When you read the name Dave Konig some of you might recognize it, some of you may not. Dave is an EMS provider in New York who blogs about EMS and social media on his page, the social medic. In addition he has published a few books about EMS work.
Pride of the Hills was released just before Christmas last year. Sorry I am a bit late in reading it, but that is life. Actually I was not aware Dave had put this book out until EMS week, last month, and he put all his books on sale. I had other books on my Kindle waiting to be read so it took me time to start this one. Now I wish I had read this book sooner.
The book starts off with some poignant stories of both on-duty and off-duty calls Dave took. With out spoiling anything these stories deal with pulse-less non-breathers (PNB) calls and conducting CPR. Anyone who has responded to a 911 call for PNB will relate to his descriptions. For a civilian his would serve as a eye opener into the reality of being an EMT.
What I found fascinating was the general history of EMS that Dave worked into the early narrative. As a police officer I have a general understanding of the history of the NYPD and overall development of the police profession. Learning about how EMS in NYC came about and the development of the private EMS systems that operate in tandem with FDNY was an unexpected bonus in this book. Also some of the nuances of how their dispatching system works compared with how dispatch in my community works.
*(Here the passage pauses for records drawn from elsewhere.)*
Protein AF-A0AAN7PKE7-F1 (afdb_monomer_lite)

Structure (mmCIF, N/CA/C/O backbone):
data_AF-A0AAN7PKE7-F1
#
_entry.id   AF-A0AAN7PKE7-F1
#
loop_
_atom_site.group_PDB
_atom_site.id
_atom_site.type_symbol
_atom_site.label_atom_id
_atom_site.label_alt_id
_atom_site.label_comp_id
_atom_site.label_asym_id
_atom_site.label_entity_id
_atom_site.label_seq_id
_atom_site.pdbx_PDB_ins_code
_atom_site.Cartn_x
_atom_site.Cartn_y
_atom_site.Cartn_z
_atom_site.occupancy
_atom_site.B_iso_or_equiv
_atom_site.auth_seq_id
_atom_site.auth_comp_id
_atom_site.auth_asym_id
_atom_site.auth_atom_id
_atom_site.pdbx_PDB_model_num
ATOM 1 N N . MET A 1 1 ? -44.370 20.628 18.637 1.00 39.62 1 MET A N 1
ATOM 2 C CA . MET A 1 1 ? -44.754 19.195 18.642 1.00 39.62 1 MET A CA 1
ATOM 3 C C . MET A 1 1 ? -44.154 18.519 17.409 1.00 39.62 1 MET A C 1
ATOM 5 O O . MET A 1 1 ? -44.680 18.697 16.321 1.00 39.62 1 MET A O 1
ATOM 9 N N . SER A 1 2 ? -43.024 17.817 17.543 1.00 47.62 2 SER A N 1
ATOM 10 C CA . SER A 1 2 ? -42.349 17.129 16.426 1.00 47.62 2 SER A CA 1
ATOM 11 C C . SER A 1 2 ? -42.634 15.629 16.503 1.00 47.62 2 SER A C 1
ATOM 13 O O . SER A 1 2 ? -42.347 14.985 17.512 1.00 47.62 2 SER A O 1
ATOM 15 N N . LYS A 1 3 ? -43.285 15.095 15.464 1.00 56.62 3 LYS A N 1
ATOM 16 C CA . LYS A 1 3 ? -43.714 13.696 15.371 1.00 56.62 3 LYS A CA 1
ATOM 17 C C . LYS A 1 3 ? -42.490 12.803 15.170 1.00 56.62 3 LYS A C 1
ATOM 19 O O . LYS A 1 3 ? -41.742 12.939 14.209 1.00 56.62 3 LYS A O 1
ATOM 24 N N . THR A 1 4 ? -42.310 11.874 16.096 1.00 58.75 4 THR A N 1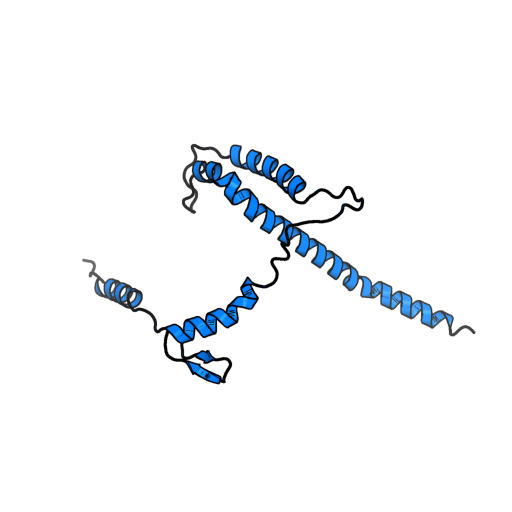
ATOM 25 C CA . THR A 1 4 ? -41.229 10.894 16.150 1.00 58.75 4 THR A CA 1
ATOM 26 C C . THR A 1 4 ? -41.281 9.928 14.960 1.00 58.75 4 THR A C 1
ATOM 28 O O . THR A 1 4 ? -42.041 8.962 14.940 1.00 58.75 4 THR A O 1
ATOM 31 N N . THR A 1 5 ? -40.400 10.110 13.977 1.00 62.25 5 THR A N 1
ATOM 32 C CA . THR A 1 5 ? -40.156 9.174 12.861 1.00 62.25 5 THR A CA 1
ATOM 33 C C . THR A 1 5 ? -39.349 7.940 13.299 1.00 62.25 5 THR A C 1
ATOM 35 O O . THR A 1 5 ? -38.460 7.462 12.597 1.00 62.25 5 THR A O 1
ATOM 38 N N . LYS A 1 6 ? -39.693 7.350 14.455 1.00 65.12 6 LYS A N 1
ATOM 39 C CA . LYS A 1 6 ? -39.060 6.119 14.972 1.00 65.12 6 LYS A CA 1
ATOM 40 C C . LYS A 1 6 ? -39.174 4.952 13.978 1.00 65.12 6 LYS A C 1
ATOM 42 O O . LYS A 1 6 ? -38.273 4.127 13.896 1.00 65.12 6 LYS A O 1
ATOM 47 N N . LYS A 1 7 ? -40.225 4.923 13.148 1.00 71.25 7 LYS A N 1
ATOM 48 C CA . LYS A 1 7 ? -40.463 3.871 12.140 1.00 71.25 7 LYS A CA 1
ATOM 49 C C . LYS A 1 7 ? -39.370 3.793 11.061 1.00 71.25 7 LYS A C 1
ATOM 51 O O . LYS A 1 7 ? -39.027 2.695 10.633 1.00 71.25 7 LYS A O 1
ATOM 56 N N . GLY A 1 8 ? -38.799 4.930 10.650 1.00 76.00 8 GLY A N 1
ATOM 57 C CA . GLY A 1 8 ? -37.721 4.964 9.651 1.00 76.00 8 GLY A CA 1
ATOM 58 C C . GLY A 1 8 ? -36.411 4.391 10.190 1.00 76.00 8 GLY A C 1
ATOM 59 O O . GLY A 1 8 ? -35.742 3.621 9.504 1.00 76.00 8 GLY A O 1
ATOM 60 N N . PHE A 1 9 ? -36.101 4.692 11.452 1.00 77.56 9 PHE A N 1
ATOM 61 C CA . PHE A 1 9 ? -34.909 4.190 12.131 1.00 77.56 9 PHE A CA 1
ATOM 62 C C . PHE A 1 9 ? -34.930 2.663 12.277 1.00 77.56 9 PHE A C 1
ATOM 64 O O . PHE A 1 9 ? -33.977 1.999 11.880 1.00 77.56 9 PHE A O 1
ATOM 71 N N . TYR A 1 10 ? -36.036 2.086 12.761 1.00 77.62 10 TYR A N 1
ATOM 72 C CA . TYR A 1 10 ? -36.157 0.627 12.887 1.00 77.62 10 TYR A CA 1
ATOM 73 C C . TYR A 1 10 ? -36.167 -0.091 11.533 1.00 77.62 10 TYR A C 1
ATOM 75 O O . TYR A 1 10 ? -35.608 -1.180 11.431 1.00 77.62 10 TYR A O 1
ATOM 83 N N . LYS A 1 11 ? -36.728 0.524 10.481 1.00 83.38 11 LYS A N 1
ATOM 84 C CA . LYS A 1 11 ? -36.649 -0.010 9.113 1.00 83.38 11 LYS A CA 1
ATOM 85 C C . LYS A 1 11 ? -35.199 -0.062 8.618 1.00 83.38 11 LYS A C 1
ATOM 87 O O . LYS A 1 11 ? -34.751 -1.124 8.207 1.00 83.38 11 LYS A O 1
ATOM 92 N N . TYR A 1 12 ? -34.451 1.038 8.744 1.00 79.50 12 TYR A N 1
ATOM 93 C CA . TYR A 1 12 ? -33.029 1.095 8.382 1.00 79.50 12 TYR A CA 1
ATOM 94 C C . TYR A 1 12 ? -32.198 0.056 9.144 1.00 79.50 12 TYR A C 1
ATOM 96 O O . TYR A 1 12 ? -31.378 -0.642 8.555 1.00 79.50 12 TYR A O 1
ATOM 104 N N . LEU A 1 13 ? -32.437 -0.081 10.450 1.00 82.25 13 LEU A N 1
ATOM 105 C CA . LEU A 1 13 ? -31.713 -1.020 11.306 1.00 82.25 13 LEU A CA 1
ATOM 106 C C . LEU A 1 13 ? -32.079 -2.481 10.990 1.00 82.25 13 LEU A C 1
ATOM 108 O O . LEU A 1 13 ? -31.206 -3.343 11.012 1.00 82.25 13 LEU A O 1
ATOM 112 N N . GLY A 1 14 ? -33.337 -2.751 10.632 1.00 80.00 14 GLY A N 1
ATOM 113 C CA . GLY A 1 14 ? -33.789 -4.048 10.127 1.00 80.00 14 GLY A CA 1
ATOM 114 C C . GLY A 1 14 ? -33.176 -4.395 8.770 1.00 80.00 14 GLY A C 1
ATOM 115 O O . GLY A 1 14 ? -32.655 -5.492 8.607 1.00 80.00 14 GLY A O 1
ATOM 116 N N . ASP A 1 15 ? -33.148 -3.450 7.830 1.00 80.12 15 ASP A N 1
ATOM 117 C CA . ASP A 1 15 ? -32.536 -3.637 6.509 1.00 80.12 15 ASP A CA 1
ATOM 118 C C . ASP A 1 15 ? -31.012 -3.823 6.596 1.00 80.12 15 ASP A C 1
ATOM 120 O O . ASP A 1 15 ? -30.446 -4.598 5.830 1.00 80.12 15 ASP A O 1
ATOM 124 N N . LYS A 1 16 ? -30.346 -3.190 7.573 1.00 73.44 16 LYS A N 1
ATOM 125 C CA . LYS A 1 16 ? -28.921 -3.418 7.872 1.00 73.44 16 LYS A CA 1
ATOM 126 C C . LYS A 1 16 ? -28.643 -4.760 8.554 1.00 73.44 16 LYS A C 1
ATOM 128 O O . LYS A 1 16 ? -27.537 -5.272 8.424 1.00 73.44 16 LYS A O 1
ATOM 133 N N . ARG A 1 17 ? -29.613 -5.301 9.303 1.00 70.94 17 ARG A N 1
ATOM 134 C CA . ARG A 1 17 ? -29.528 -6.619 9.962 1.00 70.94 17 ARG A CA 1
ATOM 135 C C . ARG A 1 17 ? -29.896 -7.779 9.040 1.00 70.94 17 ARG A C 1
ATOM 137 O O . ARG A 1 17 ? -29.601 -8.919 9.387 1.00 70.94 17 ARG A O 1
ATOM 144 N N . LYS A 1 18 ? -30.523 -7.523 7.888 1.00 70.12 18 LYS A N 1
ATOM 145 C CA . LYS A 1 18 ? -30.712 -8.548 6.858 1.00 70.12 18 LYS A CA 1
ATOM 146 C C . LYS A 1 18 ? -29.335 -8.974 6.357 1.00 70.12 18 LYS A C 1
ATOM 148 O O . LYS A 1 18 ? -28.637 -8.185 5.720 1.00 70.12 18 LYS A O 1
ATOM 153 N N . ALA A 1 19 ? -28.953 -10.215 6.651 1.00 62.28 19 ALA A N 1
ATOM 154 C CA . ALA A 1 19 ? -27.867 -10.867 5.940 1.00 62.28 19 ALA A CA 1
ATOM 155 C C . ALA A 1 19 ? -28.235 -10.818 4.454 1.00 62.28 19 ALA A C 1
ATOM 157 O O . ALA A 1 19 ? -29.276 -11.338 4.051 1.00 62.28 19 ALA A O 1
ATOM 158 N N . ARG A 1 20 ? -27.450 -10.080 3.663 1.00 64.62 20 ARG A N 1
ATOM 159 C CA . ARG A 1 20 ? -27.634 -10.061 2.213 1.00 64.62 20 ARG A CA 1
ATOM 160 C C . ARG A 1 20 ? -27.451 -11.489 1.718 1.00 64.62 20 ARG A C 1
ATOM 162 O O . ARG A 1 20 ? -26.636 -12.221 2.277 1.00 64.62 20 ARG A O 1
ATOM 169 N N . GLU A 1 21 ? -28.242 -11.871 0.721 1.00 61.69 21 GLU A N 1
ATOM 170 C CA . GLU A 1 21 ? -28.139 -13.183 0.091 1.00 61.69 21 GLU A CA 1
ATOM 171 C C . GLU A 1 21 ? -26.674 -13.491 -0.238 1.00 61.69 21 GLU A C 1
ATOM 173 O O . GLU A 1 21 ? -25.914 -12.615 -0.661 1.00 61.69 21 GLU A O 1
ATOM 178 N N . ASN A 1 22 ? -26.282 -14.735 0.034 1.00 73.56 22 ASN A N 1
ATOM 179 C CA . ASN A 1 22 ? -24.944 -15.253 -0.221 1.00 73.56 22 ASN A CA 1
ATOM 180 C C . ASN A 1 22 ? -24.532 -14.994 -1.680 1.00 73.56 22 ASN A C 1
ATOM 182 O O . ASN A 1 22 ? -25.386 -14.792 -2.543 1.00 73.56 22 ASN A O 1
ATOM 186 N N . VAL A 1 23 ? -23.226 -15.069 -1.969 1.00 76.06 23 VAL A N 1
ATOM 187 C CA . VAL A 1 23 ? -22.700 -15.061 -3.347 1.00 76.06 23 VAL A CA 1
ATOM 188 C C . VAL A 1 23 ? -23.596 -15.935 -4.233 1.00 76.06 23 VAL A C 1
ATOM 190 O O . VAL A 1 23 ? -23.948 -17.053 -3.832 1.00 76.06 23 VAL A O 1
ATOM 193 N N . GLY A 1 24 ? -24.009 -15.404 -5.391 1.00 85.06 24 GLY A N 1
ATOM 194 C CA . GLY A 1 24 ? -24.899 -16.094 -6.328 1.00 85.06 24 GLY A CA 1
ATOM 195 C C . GLY A 1 24 ? -24.359 -17.469 -6.745 1.00 85.06 24 GLY A C 1
ATOM 196 O O . GLY A 1 24 ? -23.227 -17.822 -6.407 1.00 85.06 24 GLY A O 1
ATOM 197 N N . PRO A 1 25 ? -25.160 -18.299 -7.430 1.00 87.62 25 PRO A N 1
ATOM 198 C CA . PRO A 1 25 ? -24.678 -19.576 -7.943 1.00 87.62 25 PRO A CA 1
ATOM 199 C C . PRO A 1 25 ? -23.407 -19.375 -8.778 1.00 87.62 25 PRO A C 1
ATOM 201 O O . PRO A 1 25 ? -23.367 -18.503 -9.645 1.00 87.62 25 PRO A O 1
ATOM 204 N N . LEU A 1 26 ? -22.365 -20.146 -8.474 1.00 91.62 26 LEU A N 1
ATOM 205 C CA . LEU A 1 26 ? -21.087 -20.091 -9.183 1.00 91.62 26 LEU A CA 1
ATOM 206 C C . LEU A 1 26 ? -20.990 -21.283 -10.129 1.00 91.62 26 LEU A C 1
ATOM 208 O O . LEU A 1 26 ? -21.623 -22.306 -9.892 1.00 91.62 26 LEU A O 1
ATOM 212 N N . LEU A 1 27 ? -20.196 -21.167 -11.185 1.00 90.94 27 LEU A N 1
ATOM 213 C CA . LEU A 1 27 ? -19.804 -22.322 -11.987 1.00 90.94 27 LEU A CA 1
ATOM 214 C C . LEU A 1 27 ? -18.449 -22.809 -11.482 1.00 90.94 27 LEU A C 1
ATOM 216 O O . LEU A 1 27 ? -17.546 -21.997 -11.281 1.00 90.94 27 LEU A O 1
ATOM 220 N N . ASN A 1 28 ? -18.315 -24.113 -11.254 1.00 89.19 28 ASN A N 1
ATOM 221 C CA . ASN A 1 28 ? -17.005 -24.706 -10.997 1.00 89.19 28 ASN A CA 1
ATOM 222 C C . ASN A 1 28 ? -16.214 -24.873 -12.308 1.00 89.19 28 ASN A C 1
ATOM 224 O O . ASN A 1 28 ? -16.734 -24.644 -13.401 1.00 89.19 28 ASN A O 1
ATOM 228 N N . GLU A 1 29 ? -14.958 -25.306 -12.205 1.00 84.56 29 GLU A N 1
ATOM 229 C CA . GLU A 1 29 ? -14.085 -25.547 -13.366 1.00 84.56 29 GLU A CA 1
ATOM 230 C C . GLU A 1 29 ? -14.654 -26.596 -14.336 1.00 84.56 29 GLU A C 1
ATOM 232 O O . GLU A 1 29 ? -14.365 -26.578 -15.529 1.00 84.56 29 GLU A O 1
ATOM 237 N N . THR A 1 30 ? -15.508 -27.488 -13.833 1.00 88.00 30 THR A N 1
ATOM 238 C CA . THR A 1 30 ? -16.201 -28.534 -14.596 1.00 88.00 30 THR A CA 1
ATOM 239 C C . THR A 1 30 ? -17.492 -28.029 -15.267 1.00 88.00 30 THR A C 1
ATOM 241 O O . THR A 1 30 ? -18.116 -28.763 -16.027 1.00 88.00 30 THR A O 1
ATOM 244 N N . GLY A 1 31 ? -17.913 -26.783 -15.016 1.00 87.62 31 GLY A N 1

Looking back on my life it is easy to chuckle when thinking about how I got where I am today career wise. So reading someone else’s journey is an affirmation that not everyone is perfect on his or her first day. Heck most of us have been at it for decades now and still are not perfect. Not to mention we don’t always end up in the job we dreamed up. Fire/Arson investigations was never my goal in life, but I am happy my career path got me here. Same with Dave Konig, he never set out for a career in EMS, but that was the path he ended up sticking with. As you read the stories he tells it is easy to figure out why he kept on the path as a career medic.
Anyone looking for a good read I recommend checking this book out. Also for anyone in school thinking about getting into EMS this should be one of the books you read before interviewing for your first job.